▶ EXERCISE MATERIAL:

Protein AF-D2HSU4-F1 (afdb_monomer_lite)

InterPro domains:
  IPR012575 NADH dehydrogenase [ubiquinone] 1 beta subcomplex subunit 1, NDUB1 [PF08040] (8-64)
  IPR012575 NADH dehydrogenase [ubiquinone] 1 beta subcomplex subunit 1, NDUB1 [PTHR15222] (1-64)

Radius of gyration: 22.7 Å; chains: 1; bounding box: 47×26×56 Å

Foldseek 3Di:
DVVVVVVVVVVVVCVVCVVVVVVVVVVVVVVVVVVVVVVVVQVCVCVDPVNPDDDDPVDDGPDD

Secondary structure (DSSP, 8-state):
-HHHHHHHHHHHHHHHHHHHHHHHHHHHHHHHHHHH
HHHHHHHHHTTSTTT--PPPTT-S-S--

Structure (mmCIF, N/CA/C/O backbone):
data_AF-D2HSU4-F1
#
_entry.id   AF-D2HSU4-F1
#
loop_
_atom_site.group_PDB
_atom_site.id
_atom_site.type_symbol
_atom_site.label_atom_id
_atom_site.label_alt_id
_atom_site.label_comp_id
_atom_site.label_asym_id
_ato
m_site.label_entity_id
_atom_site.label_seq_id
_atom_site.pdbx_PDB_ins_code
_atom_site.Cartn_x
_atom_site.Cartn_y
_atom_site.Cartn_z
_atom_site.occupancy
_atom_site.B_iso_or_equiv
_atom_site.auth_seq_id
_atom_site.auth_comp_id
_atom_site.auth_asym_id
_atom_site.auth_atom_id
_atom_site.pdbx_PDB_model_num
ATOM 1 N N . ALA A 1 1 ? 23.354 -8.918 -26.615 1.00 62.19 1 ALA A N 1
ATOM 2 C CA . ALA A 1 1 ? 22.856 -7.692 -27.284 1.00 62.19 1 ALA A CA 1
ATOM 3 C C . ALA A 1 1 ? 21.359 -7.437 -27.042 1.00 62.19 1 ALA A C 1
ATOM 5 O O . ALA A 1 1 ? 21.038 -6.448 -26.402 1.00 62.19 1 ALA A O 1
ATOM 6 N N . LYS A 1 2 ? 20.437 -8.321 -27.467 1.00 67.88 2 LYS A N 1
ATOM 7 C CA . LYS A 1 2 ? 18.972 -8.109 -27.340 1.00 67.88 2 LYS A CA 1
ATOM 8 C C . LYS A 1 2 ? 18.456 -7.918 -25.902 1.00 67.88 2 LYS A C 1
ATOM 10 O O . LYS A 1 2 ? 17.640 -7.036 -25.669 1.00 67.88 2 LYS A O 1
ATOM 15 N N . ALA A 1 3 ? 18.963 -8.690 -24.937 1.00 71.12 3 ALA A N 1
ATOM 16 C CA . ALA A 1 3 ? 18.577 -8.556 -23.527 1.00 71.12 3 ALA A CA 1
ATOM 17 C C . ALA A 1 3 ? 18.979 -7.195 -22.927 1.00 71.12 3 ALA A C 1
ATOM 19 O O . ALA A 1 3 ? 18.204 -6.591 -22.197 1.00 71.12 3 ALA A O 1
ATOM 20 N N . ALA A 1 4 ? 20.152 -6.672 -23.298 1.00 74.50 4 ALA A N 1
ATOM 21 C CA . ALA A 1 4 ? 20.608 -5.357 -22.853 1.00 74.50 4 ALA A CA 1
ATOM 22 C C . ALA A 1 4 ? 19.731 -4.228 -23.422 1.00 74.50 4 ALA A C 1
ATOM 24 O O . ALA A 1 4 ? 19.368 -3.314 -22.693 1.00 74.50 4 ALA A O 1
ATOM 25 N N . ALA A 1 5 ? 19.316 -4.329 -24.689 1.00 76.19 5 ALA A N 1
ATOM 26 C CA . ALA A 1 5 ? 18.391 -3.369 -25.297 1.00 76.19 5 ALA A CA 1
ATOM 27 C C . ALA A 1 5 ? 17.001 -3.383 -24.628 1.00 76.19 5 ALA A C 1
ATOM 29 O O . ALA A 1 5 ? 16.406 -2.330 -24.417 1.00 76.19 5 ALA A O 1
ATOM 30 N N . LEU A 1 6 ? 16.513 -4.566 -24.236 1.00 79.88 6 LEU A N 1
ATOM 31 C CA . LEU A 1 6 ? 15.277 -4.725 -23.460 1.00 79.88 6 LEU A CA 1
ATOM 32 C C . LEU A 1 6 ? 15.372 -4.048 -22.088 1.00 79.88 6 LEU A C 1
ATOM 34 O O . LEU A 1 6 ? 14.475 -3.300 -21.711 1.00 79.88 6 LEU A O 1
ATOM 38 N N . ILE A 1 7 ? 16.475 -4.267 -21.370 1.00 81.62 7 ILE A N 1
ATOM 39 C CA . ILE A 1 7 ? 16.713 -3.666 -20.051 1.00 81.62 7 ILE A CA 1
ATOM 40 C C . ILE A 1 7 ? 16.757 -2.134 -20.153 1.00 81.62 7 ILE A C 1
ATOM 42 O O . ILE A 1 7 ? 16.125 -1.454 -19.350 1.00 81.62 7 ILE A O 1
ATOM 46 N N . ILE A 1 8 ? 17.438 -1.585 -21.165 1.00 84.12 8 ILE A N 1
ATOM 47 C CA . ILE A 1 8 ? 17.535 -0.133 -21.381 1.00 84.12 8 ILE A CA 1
---
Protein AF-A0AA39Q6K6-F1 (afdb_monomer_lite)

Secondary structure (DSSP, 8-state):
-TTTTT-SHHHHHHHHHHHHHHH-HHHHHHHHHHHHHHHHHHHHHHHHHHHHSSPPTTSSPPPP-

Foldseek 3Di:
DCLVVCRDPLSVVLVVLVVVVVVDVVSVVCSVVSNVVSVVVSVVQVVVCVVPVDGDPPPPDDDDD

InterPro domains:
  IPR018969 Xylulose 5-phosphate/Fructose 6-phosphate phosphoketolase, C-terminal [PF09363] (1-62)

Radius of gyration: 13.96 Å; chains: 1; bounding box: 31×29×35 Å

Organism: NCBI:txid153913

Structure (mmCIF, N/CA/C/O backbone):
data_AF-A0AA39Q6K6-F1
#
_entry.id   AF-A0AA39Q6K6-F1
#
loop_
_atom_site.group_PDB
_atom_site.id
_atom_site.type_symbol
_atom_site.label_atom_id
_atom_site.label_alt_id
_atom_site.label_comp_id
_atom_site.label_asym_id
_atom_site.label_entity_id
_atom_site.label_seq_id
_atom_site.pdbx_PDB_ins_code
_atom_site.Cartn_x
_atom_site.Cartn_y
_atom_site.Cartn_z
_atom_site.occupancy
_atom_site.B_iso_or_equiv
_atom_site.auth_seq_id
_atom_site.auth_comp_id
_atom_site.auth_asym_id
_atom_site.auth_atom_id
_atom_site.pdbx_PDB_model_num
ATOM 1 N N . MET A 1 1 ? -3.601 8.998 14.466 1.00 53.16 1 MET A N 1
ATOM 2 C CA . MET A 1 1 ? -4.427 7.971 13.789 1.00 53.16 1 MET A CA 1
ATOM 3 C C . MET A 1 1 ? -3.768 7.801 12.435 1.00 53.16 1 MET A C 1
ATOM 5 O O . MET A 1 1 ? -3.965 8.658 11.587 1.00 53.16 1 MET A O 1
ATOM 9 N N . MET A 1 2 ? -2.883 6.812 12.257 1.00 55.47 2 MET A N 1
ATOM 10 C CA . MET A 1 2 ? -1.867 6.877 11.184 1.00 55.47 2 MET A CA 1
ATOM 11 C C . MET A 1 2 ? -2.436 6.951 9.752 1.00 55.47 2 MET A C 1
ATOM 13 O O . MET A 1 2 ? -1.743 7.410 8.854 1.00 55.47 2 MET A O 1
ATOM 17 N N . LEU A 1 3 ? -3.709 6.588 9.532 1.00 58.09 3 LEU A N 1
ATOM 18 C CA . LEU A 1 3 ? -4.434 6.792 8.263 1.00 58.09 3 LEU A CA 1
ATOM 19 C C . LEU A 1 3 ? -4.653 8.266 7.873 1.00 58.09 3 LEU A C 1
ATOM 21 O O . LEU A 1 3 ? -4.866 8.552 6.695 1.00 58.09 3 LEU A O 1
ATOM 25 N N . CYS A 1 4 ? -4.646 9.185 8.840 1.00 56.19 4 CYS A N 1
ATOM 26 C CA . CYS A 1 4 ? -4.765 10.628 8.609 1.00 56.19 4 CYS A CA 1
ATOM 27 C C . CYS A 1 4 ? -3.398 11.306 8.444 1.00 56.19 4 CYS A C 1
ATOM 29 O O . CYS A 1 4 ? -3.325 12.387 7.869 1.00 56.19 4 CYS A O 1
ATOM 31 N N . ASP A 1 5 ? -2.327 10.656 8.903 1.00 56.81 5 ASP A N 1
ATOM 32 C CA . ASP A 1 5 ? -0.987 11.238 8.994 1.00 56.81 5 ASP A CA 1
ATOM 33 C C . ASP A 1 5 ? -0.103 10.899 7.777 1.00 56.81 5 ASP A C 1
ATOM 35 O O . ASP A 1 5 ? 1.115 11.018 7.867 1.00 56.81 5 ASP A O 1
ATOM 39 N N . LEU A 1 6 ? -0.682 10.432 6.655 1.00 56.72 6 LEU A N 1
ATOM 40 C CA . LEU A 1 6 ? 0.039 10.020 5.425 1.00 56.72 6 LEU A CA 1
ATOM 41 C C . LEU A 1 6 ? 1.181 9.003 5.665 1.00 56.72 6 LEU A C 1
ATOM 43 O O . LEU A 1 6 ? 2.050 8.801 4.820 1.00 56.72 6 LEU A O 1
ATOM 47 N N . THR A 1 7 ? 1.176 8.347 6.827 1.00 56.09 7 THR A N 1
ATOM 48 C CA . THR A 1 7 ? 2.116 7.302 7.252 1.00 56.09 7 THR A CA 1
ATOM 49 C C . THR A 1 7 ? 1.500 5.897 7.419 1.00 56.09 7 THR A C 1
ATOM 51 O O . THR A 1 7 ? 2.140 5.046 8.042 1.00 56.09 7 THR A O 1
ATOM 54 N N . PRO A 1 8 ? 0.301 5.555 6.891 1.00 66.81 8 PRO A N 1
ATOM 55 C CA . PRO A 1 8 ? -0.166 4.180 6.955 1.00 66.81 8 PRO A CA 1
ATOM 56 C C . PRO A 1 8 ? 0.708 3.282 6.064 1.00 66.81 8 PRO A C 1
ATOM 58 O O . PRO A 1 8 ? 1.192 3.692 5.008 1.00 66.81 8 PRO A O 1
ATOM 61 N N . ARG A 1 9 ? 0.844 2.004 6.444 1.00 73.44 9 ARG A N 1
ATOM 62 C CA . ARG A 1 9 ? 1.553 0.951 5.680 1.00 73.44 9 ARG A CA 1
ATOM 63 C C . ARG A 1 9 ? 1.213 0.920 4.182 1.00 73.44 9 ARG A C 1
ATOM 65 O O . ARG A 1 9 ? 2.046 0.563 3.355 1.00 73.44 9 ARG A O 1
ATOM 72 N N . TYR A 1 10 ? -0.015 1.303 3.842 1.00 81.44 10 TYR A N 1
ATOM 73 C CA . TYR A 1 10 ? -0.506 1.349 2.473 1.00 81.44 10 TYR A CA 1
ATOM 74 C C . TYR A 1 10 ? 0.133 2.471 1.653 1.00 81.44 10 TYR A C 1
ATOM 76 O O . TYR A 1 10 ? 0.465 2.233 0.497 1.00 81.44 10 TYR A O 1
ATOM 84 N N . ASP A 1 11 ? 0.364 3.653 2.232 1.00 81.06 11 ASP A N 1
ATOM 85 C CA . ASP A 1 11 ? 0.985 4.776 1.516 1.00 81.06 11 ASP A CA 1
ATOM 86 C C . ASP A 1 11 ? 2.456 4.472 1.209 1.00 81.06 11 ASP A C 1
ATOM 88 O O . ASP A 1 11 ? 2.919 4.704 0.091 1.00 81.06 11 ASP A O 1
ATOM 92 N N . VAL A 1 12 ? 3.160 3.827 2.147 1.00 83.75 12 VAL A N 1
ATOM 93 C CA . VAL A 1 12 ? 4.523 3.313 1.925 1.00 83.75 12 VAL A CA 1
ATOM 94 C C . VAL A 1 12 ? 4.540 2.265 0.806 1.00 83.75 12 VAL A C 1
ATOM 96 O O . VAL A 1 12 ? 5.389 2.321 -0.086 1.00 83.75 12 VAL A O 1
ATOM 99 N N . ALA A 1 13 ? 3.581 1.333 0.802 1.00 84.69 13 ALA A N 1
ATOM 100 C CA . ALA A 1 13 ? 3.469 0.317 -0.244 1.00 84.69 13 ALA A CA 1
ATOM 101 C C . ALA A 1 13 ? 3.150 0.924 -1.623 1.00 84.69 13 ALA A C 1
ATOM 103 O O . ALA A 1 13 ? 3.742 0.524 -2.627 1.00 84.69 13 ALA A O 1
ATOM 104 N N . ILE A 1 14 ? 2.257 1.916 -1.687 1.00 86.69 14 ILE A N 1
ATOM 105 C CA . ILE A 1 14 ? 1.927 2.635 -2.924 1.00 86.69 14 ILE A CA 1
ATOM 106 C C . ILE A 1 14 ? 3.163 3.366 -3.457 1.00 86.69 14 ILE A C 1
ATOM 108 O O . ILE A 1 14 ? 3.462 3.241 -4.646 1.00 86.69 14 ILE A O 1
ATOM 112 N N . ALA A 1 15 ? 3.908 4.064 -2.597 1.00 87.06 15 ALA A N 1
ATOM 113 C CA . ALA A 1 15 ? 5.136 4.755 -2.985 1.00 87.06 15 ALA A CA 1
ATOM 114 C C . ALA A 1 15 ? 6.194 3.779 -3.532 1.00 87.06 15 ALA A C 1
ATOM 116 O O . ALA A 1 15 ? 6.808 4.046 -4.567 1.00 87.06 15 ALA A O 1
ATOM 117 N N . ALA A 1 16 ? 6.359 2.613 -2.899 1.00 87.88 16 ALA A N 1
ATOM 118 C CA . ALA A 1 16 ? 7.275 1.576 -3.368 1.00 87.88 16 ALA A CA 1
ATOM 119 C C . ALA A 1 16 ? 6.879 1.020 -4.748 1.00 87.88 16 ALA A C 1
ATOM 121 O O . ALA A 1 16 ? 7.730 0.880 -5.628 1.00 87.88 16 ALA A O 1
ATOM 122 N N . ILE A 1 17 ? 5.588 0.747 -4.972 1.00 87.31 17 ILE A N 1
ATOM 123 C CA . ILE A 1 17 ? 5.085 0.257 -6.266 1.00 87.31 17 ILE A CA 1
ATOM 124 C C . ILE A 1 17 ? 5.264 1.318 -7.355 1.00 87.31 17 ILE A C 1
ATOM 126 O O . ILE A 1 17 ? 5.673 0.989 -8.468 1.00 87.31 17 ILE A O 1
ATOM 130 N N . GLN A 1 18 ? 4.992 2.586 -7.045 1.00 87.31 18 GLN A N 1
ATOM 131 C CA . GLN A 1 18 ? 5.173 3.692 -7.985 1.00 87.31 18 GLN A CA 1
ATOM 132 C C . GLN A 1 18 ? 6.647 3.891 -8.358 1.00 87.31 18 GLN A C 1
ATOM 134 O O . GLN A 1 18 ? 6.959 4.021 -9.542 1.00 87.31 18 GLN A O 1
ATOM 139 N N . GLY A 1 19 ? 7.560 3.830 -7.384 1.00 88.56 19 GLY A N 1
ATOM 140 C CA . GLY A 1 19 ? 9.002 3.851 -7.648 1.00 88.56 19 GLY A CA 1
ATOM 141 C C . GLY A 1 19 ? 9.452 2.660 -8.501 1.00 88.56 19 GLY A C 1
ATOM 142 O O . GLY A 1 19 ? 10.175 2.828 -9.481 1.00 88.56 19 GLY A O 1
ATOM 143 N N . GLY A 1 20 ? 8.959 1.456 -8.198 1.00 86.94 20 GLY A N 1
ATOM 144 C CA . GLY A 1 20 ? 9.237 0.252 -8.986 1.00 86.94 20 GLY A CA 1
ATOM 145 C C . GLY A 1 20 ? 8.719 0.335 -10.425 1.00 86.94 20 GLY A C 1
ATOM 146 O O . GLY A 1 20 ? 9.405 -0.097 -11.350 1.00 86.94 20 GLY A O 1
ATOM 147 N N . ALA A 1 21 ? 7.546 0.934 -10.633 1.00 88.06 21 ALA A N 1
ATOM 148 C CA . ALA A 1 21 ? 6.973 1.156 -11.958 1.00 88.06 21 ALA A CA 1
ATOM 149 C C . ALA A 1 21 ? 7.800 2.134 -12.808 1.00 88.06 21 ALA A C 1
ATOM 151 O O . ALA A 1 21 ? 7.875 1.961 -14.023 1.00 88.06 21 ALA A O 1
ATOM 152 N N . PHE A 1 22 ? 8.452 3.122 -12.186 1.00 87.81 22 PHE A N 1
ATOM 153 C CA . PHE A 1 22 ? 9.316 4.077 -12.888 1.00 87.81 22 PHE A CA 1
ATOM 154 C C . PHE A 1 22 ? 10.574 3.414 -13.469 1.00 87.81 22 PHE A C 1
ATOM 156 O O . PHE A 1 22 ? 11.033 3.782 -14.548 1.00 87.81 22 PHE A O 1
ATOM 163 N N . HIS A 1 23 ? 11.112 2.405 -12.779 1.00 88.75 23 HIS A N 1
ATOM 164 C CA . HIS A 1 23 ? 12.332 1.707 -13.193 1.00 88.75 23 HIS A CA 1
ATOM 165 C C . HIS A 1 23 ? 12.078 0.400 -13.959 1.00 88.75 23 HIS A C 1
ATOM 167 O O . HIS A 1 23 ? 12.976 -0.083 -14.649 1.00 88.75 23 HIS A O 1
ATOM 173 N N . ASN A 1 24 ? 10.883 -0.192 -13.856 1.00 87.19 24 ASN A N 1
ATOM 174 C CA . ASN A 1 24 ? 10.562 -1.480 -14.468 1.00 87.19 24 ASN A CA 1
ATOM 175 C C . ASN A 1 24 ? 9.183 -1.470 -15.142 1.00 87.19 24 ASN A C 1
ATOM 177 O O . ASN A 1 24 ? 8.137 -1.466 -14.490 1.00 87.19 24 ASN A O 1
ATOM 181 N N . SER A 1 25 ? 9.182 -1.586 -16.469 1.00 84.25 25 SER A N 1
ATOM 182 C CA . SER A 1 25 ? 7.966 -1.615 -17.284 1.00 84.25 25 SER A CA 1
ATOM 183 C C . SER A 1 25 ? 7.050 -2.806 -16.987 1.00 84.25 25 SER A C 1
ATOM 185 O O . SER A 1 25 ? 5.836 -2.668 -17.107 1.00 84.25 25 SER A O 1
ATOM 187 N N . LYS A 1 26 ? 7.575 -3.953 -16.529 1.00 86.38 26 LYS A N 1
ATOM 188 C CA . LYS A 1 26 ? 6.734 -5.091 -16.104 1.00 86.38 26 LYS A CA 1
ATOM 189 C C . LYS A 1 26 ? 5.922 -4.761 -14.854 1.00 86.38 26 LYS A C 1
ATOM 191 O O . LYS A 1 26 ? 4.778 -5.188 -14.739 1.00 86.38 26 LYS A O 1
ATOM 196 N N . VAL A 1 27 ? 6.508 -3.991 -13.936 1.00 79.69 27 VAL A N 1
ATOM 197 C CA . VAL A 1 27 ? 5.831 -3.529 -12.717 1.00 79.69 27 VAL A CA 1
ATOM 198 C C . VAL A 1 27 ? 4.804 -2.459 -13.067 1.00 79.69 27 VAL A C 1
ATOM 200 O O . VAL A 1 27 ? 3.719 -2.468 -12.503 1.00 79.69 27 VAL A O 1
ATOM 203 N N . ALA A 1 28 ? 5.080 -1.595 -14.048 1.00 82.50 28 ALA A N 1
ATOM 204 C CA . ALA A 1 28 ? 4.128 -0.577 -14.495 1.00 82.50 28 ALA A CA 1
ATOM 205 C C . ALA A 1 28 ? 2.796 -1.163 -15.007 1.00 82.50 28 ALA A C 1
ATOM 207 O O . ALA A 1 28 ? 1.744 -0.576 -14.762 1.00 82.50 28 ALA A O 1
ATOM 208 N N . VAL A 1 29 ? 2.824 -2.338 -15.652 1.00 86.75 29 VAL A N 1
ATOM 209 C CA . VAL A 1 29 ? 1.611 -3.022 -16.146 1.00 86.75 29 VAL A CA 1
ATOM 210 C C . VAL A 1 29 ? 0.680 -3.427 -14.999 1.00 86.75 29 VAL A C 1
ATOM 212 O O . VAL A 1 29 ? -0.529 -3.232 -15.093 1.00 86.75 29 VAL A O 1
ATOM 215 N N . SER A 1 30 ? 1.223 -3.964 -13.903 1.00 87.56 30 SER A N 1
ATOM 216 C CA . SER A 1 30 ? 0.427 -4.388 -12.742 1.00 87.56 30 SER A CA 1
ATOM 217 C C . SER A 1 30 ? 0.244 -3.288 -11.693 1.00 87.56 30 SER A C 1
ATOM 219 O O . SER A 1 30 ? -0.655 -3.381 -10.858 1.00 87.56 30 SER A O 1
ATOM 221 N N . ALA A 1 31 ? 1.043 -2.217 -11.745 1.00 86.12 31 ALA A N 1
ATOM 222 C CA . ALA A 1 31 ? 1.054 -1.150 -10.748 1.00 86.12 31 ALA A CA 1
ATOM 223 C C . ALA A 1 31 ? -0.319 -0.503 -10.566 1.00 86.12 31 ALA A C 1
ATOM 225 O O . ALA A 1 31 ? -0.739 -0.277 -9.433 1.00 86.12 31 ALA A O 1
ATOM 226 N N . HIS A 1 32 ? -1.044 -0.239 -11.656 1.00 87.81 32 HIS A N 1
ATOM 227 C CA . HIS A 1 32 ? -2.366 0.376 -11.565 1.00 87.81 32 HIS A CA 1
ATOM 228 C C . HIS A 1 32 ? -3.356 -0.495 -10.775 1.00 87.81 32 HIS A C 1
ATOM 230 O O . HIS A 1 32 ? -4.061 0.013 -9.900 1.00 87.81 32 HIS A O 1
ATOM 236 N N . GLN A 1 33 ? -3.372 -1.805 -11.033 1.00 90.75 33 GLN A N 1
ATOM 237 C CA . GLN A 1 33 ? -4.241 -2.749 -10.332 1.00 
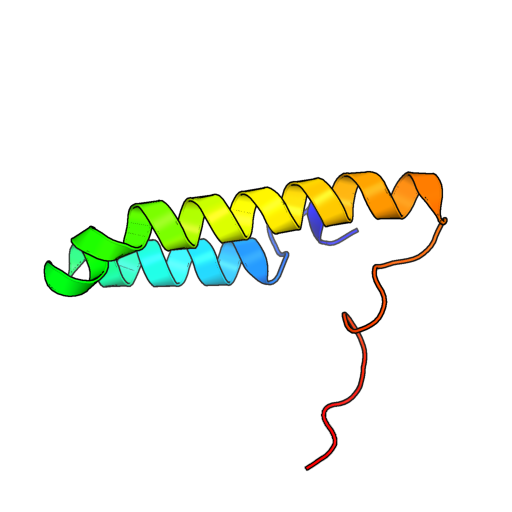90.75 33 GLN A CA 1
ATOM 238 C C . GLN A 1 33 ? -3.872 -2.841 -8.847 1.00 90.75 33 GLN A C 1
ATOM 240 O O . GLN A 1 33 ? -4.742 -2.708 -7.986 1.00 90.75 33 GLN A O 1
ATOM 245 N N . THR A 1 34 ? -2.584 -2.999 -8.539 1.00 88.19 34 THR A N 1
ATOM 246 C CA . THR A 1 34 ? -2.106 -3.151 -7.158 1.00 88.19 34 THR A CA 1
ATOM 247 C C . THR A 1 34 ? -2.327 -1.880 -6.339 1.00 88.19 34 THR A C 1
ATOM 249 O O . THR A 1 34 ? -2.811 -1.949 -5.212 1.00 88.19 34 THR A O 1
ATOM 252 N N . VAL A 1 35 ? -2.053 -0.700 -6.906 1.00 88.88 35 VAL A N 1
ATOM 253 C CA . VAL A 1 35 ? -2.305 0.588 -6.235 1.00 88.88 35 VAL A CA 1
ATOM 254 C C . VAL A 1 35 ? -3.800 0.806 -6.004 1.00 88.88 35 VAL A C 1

▶ WHAT IS REQUIRED:
Beginning with the line that has "ATOM 9 N N ." and ending with the line that has "ATOM 18 C CA", set down the lines above exactly and include no others.

▶ SOLUTION FOR THIS EXERCISE:
ATOM 9 N N . MET A 1 2 ? -2.883 6.812 12.257 1.00 55.47 2 MET A N 1
ATOM 10 C CA . MET A 1 2 ? -1.867 6.877 11.184 1.00 55.47 2 MET A CA 1
ATOM 11 C C . MET A 1 2 ? -2.436 6.951 9.752 1.00 55.47 2 MET A C 1
ATOM 13 O O . MET A 1 2 ? -1.743 7.410 8.854 1.00 55.47 2 MET A O 1
ATOM 17 N N . LEU A 1 3 ? -3.709 6.588 9.532 1.00 58.09 3 LEU A N 1
ATOM 18 C CA . LEU A 1 3 ? -4.434 6.792 8.263 1.00 58.09 3 LEU A CA 1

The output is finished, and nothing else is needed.